* Required action *
How do the lines below between the ones holding "ATOM 13 O O" and "ATOM 44 C CA", inclusive, read? Give them again exactly, with no other lines.

Dataset items
....

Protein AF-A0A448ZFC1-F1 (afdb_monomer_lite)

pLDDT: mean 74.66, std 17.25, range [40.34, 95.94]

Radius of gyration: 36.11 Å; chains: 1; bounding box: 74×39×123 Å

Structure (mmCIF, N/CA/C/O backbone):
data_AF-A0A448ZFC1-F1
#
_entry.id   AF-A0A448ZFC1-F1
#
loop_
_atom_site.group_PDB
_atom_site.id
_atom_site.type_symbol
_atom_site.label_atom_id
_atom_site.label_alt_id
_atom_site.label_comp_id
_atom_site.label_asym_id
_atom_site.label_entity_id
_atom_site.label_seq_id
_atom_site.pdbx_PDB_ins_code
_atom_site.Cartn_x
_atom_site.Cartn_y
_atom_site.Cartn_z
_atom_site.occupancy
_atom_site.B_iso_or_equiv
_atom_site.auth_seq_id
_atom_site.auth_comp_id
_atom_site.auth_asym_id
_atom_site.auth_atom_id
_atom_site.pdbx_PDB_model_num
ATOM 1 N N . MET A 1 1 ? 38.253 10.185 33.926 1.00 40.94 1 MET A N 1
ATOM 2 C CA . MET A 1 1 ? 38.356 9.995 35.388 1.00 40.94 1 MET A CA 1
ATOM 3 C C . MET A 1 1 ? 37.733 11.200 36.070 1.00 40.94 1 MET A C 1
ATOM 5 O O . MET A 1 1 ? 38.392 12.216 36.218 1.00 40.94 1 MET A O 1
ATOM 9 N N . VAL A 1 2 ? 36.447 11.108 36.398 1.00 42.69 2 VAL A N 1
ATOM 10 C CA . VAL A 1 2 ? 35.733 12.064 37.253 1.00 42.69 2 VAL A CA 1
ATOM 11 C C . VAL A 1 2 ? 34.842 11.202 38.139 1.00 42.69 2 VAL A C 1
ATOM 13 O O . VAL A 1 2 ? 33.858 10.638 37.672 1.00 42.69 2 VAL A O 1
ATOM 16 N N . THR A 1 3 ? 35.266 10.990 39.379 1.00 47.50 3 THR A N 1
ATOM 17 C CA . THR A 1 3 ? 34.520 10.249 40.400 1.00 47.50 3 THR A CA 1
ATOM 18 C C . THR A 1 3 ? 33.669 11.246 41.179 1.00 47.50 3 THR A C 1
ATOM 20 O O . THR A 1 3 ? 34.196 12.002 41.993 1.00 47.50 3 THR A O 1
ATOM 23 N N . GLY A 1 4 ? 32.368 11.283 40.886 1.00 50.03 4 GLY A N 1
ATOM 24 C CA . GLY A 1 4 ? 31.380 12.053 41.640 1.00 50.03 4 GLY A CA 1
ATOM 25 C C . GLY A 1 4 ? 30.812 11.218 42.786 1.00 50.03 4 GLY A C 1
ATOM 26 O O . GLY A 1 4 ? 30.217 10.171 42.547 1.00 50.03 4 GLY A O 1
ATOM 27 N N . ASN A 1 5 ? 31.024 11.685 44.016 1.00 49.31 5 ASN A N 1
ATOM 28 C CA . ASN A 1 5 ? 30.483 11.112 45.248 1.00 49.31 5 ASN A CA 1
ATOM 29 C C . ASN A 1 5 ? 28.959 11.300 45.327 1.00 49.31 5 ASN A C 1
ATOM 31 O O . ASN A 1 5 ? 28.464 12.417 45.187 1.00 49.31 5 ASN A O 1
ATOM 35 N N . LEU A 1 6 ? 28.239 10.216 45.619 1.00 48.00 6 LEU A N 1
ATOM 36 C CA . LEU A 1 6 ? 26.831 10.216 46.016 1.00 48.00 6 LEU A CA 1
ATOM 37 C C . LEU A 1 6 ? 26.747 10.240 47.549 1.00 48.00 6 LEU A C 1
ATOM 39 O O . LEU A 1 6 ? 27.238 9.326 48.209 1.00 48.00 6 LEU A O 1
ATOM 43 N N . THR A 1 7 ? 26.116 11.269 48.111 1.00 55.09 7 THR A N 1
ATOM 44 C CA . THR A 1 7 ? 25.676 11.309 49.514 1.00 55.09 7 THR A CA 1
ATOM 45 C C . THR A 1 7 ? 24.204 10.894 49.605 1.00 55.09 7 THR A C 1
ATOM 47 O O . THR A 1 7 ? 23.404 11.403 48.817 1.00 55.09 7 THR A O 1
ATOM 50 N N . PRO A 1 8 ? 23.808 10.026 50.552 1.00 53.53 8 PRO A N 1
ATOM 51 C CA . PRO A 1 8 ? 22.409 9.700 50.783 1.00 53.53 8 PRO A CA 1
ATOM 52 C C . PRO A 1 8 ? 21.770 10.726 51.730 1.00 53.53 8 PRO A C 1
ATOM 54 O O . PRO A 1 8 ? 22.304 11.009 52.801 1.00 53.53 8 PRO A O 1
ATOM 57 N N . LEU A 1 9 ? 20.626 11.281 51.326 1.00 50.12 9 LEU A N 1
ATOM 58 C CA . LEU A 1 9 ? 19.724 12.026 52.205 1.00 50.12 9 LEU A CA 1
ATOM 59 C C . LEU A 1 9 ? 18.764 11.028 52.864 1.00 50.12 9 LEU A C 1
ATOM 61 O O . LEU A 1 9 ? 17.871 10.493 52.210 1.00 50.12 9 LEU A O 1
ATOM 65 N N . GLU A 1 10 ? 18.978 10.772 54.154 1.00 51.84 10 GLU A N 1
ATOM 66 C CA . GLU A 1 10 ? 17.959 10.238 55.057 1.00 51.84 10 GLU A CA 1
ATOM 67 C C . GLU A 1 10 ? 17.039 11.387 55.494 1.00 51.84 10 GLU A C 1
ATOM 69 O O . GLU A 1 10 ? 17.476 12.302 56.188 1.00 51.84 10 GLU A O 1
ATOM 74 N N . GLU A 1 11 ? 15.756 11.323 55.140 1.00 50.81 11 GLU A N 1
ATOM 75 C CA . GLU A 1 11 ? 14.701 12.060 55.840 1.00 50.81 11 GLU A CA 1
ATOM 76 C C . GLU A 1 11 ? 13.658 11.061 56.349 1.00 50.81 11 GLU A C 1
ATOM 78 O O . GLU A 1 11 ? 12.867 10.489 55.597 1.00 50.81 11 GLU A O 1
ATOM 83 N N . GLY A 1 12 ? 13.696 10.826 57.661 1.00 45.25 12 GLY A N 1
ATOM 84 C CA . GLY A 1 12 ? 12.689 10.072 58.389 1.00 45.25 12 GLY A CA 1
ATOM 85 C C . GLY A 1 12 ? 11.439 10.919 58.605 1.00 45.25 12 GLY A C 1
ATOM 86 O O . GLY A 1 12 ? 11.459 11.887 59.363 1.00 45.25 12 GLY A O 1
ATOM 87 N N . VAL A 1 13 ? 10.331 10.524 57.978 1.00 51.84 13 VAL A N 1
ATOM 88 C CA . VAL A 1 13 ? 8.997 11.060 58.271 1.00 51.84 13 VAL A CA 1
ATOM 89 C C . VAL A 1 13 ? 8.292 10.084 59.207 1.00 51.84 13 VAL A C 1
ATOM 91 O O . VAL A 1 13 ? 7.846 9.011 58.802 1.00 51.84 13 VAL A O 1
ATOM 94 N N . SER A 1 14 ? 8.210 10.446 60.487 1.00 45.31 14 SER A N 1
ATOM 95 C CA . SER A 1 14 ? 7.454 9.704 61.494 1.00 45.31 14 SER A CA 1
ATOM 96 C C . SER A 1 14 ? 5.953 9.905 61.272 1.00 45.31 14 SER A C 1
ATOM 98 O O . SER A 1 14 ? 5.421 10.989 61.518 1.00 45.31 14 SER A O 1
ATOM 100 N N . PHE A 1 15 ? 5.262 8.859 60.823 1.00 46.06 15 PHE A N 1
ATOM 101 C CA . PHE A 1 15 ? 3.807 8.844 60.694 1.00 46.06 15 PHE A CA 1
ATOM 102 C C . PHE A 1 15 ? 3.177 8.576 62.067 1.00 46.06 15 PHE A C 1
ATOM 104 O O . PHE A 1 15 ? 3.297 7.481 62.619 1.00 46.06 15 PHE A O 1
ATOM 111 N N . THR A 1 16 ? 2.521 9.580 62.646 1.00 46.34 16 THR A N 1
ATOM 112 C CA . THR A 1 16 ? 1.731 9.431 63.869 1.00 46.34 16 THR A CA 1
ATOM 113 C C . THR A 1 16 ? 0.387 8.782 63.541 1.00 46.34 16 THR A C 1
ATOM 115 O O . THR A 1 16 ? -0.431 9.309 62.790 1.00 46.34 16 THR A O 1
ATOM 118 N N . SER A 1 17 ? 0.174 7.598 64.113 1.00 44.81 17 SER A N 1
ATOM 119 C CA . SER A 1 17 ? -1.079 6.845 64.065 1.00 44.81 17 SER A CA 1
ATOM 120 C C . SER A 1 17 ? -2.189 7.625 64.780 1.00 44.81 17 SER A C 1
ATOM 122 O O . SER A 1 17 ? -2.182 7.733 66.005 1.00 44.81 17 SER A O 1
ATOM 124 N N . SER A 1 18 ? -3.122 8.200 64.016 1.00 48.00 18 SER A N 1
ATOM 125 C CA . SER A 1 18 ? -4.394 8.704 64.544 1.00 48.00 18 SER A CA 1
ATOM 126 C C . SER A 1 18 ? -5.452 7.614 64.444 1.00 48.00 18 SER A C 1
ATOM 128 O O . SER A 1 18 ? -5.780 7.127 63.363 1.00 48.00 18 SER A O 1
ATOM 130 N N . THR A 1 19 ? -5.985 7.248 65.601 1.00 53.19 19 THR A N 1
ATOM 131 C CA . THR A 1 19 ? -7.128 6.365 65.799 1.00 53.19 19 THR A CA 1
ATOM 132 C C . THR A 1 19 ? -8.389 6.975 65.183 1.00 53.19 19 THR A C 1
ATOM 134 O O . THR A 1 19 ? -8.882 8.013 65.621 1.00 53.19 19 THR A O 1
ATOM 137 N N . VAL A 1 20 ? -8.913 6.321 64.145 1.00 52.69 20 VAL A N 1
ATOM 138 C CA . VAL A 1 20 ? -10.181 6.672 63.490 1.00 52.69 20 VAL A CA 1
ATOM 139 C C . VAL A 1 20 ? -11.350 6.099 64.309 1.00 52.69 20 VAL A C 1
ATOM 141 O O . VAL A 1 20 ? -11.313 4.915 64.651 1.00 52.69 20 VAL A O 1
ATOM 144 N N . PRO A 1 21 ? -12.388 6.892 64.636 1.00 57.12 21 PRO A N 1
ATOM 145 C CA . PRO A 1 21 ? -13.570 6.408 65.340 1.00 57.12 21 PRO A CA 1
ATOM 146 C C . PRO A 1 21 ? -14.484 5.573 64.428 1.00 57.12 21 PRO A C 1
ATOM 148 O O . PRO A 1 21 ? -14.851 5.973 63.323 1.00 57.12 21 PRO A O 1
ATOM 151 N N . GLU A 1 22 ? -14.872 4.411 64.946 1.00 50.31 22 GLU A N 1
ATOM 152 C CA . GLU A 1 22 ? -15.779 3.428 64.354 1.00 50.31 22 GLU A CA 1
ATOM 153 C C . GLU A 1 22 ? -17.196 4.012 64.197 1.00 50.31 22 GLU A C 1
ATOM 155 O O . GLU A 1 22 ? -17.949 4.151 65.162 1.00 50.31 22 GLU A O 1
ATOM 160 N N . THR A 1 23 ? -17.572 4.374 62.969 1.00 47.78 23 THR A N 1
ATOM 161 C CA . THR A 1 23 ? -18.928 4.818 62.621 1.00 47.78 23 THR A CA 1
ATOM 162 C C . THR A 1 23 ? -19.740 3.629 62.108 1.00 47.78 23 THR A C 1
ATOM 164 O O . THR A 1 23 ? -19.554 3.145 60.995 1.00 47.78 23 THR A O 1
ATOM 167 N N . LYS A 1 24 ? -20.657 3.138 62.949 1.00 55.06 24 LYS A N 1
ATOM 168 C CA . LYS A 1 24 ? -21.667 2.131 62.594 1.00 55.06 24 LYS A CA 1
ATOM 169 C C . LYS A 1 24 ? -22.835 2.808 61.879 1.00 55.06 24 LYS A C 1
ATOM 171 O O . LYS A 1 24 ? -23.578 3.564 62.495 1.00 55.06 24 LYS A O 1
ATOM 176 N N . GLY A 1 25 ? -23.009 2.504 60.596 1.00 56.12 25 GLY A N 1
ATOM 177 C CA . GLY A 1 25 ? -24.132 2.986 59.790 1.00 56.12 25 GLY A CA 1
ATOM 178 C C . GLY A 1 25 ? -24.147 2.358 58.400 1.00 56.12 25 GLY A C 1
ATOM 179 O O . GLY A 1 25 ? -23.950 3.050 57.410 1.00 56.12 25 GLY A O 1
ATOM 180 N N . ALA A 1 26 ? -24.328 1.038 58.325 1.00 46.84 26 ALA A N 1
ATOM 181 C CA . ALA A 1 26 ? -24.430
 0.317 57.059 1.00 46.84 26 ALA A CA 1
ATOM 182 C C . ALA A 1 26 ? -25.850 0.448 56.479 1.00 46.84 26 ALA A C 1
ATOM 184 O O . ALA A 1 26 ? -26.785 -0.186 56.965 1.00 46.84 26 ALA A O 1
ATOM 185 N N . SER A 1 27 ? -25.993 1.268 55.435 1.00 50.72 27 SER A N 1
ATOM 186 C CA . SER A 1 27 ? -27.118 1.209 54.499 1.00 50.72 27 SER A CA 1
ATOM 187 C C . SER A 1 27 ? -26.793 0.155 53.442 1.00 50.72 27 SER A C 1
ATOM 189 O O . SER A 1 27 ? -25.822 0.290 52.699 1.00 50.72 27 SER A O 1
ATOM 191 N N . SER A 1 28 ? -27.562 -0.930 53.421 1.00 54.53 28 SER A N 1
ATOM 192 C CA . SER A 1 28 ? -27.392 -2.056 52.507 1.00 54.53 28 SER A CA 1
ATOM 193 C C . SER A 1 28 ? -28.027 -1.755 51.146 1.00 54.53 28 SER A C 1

....

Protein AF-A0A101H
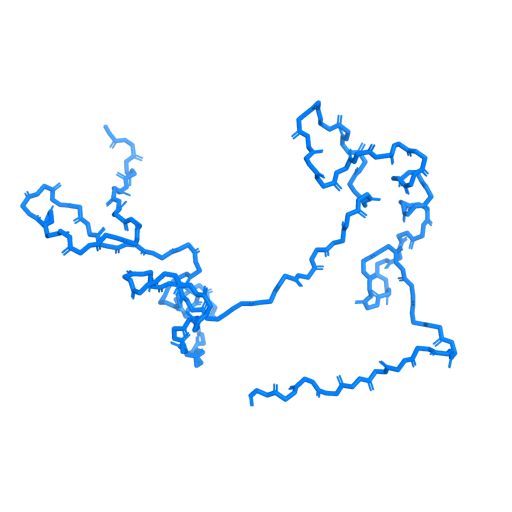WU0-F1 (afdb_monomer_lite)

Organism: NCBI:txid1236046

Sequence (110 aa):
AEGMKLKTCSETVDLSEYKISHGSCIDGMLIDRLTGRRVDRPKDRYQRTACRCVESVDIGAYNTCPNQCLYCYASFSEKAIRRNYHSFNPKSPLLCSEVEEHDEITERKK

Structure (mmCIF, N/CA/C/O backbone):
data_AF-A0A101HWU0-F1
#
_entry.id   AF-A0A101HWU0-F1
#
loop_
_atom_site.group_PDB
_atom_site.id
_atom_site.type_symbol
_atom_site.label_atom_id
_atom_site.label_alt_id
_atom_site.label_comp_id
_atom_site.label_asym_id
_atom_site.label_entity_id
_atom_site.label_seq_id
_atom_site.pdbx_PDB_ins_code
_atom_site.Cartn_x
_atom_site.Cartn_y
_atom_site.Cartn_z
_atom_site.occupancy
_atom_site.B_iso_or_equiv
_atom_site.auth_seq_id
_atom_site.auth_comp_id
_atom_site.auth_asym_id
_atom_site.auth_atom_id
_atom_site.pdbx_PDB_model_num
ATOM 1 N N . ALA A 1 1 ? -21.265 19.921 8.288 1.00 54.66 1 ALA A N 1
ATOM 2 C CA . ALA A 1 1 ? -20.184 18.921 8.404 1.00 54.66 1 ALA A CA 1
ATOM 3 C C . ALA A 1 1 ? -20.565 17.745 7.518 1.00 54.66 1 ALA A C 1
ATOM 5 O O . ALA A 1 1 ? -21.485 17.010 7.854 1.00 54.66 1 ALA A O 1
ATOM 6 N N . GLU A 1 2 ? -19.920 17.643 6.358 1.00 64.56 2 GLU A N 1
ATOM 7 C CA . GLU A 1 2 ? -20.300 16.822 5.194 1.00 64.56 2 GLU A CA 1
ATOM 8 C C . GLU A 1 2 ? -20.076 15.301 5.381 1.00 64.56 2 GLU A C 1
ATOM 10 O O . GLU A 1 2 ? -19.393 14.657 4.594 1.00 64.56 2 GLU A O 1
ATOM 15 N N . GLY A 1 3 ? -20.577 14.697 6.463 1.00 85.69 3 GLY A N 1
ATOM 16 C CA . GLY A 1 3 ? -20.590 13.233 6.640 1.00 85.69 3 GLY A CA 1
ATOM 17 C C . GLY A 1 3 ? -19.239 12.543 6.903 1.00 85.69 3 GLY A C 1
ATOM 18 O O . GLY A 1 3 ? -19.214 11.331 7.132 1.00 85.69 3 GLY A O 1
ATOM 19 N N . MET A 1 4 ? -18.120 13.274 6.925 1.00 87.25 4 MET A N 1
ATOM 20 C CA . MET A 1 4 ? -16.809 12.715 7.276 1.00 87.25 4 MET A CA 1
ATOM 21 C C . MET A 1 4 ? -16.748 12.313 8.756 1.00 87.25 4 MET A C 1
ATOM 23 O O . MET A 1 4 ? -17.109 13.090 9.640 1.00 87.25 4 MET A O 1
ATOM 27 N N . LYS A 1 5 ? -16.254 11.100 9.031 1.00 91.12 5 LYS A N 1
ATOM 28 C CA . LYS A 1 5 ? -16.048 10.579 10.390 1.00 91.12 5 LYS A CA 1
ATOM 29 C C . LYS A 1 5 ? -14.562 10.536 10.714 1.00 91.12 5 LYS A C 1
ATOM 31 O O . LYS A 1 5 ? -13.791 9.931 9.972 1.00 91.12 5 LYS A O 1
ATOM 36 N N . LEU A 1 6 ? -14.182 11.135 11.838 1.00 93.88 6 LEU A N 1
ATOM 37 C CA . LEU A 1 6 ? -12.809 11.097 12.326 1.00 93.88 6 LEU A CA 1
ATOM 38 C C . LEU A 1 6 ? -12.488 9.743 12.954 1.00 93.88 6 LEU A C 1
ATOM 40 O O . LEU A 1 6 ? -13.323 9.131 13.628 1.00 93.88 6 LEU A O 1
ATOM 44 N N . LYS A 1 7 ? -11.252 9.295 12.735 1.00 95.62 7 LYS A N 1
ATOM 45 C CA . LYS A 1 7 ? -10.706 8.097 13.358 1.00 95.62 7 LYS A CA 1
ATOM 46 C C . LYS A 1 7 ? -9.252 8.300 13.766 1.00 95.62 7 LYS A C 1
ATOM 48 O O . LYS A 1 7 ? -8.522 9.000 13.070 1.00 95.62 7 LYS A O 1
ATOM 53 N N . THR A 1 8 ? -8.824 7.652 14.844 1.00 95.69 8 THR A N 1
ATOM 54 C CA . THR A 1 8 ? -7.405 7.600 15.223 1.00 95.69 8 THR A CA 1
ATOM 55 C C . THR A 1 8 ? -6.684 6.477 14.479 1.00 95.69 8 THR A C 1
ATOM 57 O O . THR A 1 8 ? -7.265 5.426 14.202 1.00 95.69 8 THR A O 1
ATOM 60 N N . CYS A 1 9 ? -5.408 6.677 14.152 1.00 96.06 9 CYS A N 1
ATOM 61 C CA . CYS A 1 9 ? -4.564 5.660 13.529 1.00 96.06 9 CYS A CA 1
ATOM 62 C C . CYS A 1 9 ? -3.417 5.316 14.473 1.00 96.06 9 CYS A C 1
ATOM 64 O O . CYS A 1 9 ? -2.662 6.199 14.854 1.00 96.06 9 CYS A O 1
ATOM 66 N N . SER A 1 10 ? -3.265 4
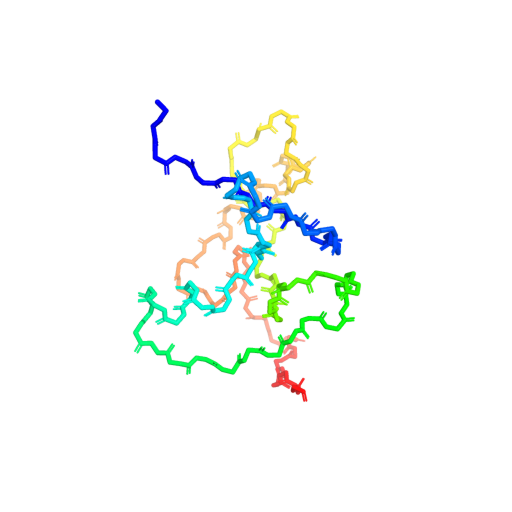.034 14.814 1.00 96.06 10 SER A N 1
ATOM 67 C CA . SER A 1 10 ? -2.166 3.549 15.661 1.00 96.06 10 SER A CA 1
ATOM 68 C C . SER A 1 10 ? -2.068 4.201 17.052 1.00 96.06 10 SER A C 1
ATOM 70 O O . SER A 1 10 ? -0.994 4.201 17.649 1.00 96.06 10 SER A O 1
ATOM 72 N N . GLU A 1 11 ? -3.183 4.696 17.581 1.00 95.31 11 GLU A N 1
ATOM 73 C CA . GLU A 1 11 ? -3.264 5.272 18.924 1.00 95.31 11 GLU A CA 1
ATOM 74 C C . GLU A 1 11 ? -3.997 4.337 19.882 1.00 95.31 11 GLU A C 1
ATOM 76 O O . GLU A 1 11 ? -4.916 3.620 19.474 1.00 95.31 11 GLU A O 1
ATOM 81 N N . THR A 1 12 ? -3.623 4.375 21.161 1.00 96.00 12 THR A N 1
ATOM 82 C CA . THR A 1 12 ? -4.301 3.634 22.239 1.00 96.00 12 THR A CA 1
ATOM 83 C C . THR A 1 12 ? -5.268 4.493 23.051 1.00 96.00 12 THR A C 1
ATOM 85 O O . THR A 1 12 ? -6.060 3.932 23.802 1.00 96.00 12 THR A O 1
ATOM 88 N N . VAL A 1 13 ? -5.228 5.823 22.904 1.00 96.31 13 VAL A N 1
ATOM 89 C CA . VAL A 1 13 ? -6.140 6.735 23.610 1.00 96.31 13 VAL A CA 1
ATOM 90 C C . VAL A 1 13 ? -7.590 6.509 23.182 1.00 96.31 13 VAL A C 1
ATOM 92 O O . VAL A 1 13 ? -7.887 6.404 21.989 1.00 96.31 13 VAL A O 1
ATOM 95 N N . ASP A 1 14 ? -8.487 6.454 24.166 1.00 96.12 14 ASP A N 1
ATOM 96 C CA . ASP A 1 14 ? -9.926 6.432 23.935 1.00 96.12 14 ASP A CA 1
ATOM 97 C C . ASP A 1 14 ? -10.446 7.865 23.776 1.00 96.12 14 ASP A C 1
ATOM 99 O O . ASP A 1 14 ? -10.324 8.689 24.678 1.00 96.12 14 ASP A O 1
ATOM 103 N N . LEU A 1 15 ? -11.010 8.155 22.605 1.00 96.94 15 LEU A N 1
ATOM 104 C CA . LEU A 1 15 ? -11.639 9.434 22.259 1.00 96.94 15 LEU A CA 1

....

* Answer for the task *
ATOM 13 O O . VAL A 1 2 ? 33.858 10.638 37.672 1.00 42.69 2 VAL A O 1
ATOM 16 N N . THR A 1 3 ? 35.266 10.990 39.379 1.00 47.50 3 THR A N 1
ATOM 17 C CA . THR A 1 3 ? 34.520 10.249 40.400 1.00 47.50 3 THR A CA 1
ATOM 18 C C . THR A 1 3 ? 33.669 11.246 41.179 1.00 47.50 3 THR A C 1
ATOM 20 O O . THR A 1 3 ? 34.196 12.002 41.993 1.00 47.50 3 THR A O 1
ATOM 23 N N . GLY A 1 4 ? 32.368 11.283 40.886 1.00 50.03 4 GLY A N 1
ATOM 24 C CA . GLY A 1 4 ? 31.380 12.053 41.640 1.00 50.03 4 GLY A CA 1
ATOM 25 C C . GLY A 1 4 ? 30.812 11.218 42.786 1.00 50.03 4 GLY A C 1
ATOM 26 O O . GLY A 1 4 ? 30.217 10.171 42.547 1.00 50.03 4 GLY A O 1
ATOM 27 N N . ASN A 1 5 ? 31.024 11.685 44.016 1.00 49.31 5 ASN A N 1
ATOM 28 C CA . ASN A 1 5 ? 30.483 11.112 45.248 1.00 49.31 5 ASN A CA 1
ATOM 29 C C . ASN A 1 5 ? 28.959 11.300 45.327 1.00 49.31 5 ASN A C 1
ATOM 31 O O . ASN A 1 5 ? 28.464 12.417 45.187 1.00 49.31 5 ASN A O 1
ATOM 35 N N . LEU A 1 6 ? 28.239 10.216 45.619 1.00 48.00 6 LEU A N 1
ATOM 36 C CA . LEU A 1 6 ? 26.831 10.216 46.016 1.00 48.00 6 LEU A CA 1
ATOM 37 C C . LEU A 1 6 ? 26.747 10.240 47.549 1.00 48.00 6 LEU A C 1
ATOM 39 O O . LEU A 1 6 ? 27.238 9.326 48.209 1.00 48.00 6 LEU A O 1
ATOM 43 N N . THR A 1 7 ? 26.116 11.269 48.111 1.00 55.09 7 THR A N 1
ATOM 44 C CA . THR A 1 7 ? 25.676 11.309 49.514 1.00 55.09 7 THR A CA 1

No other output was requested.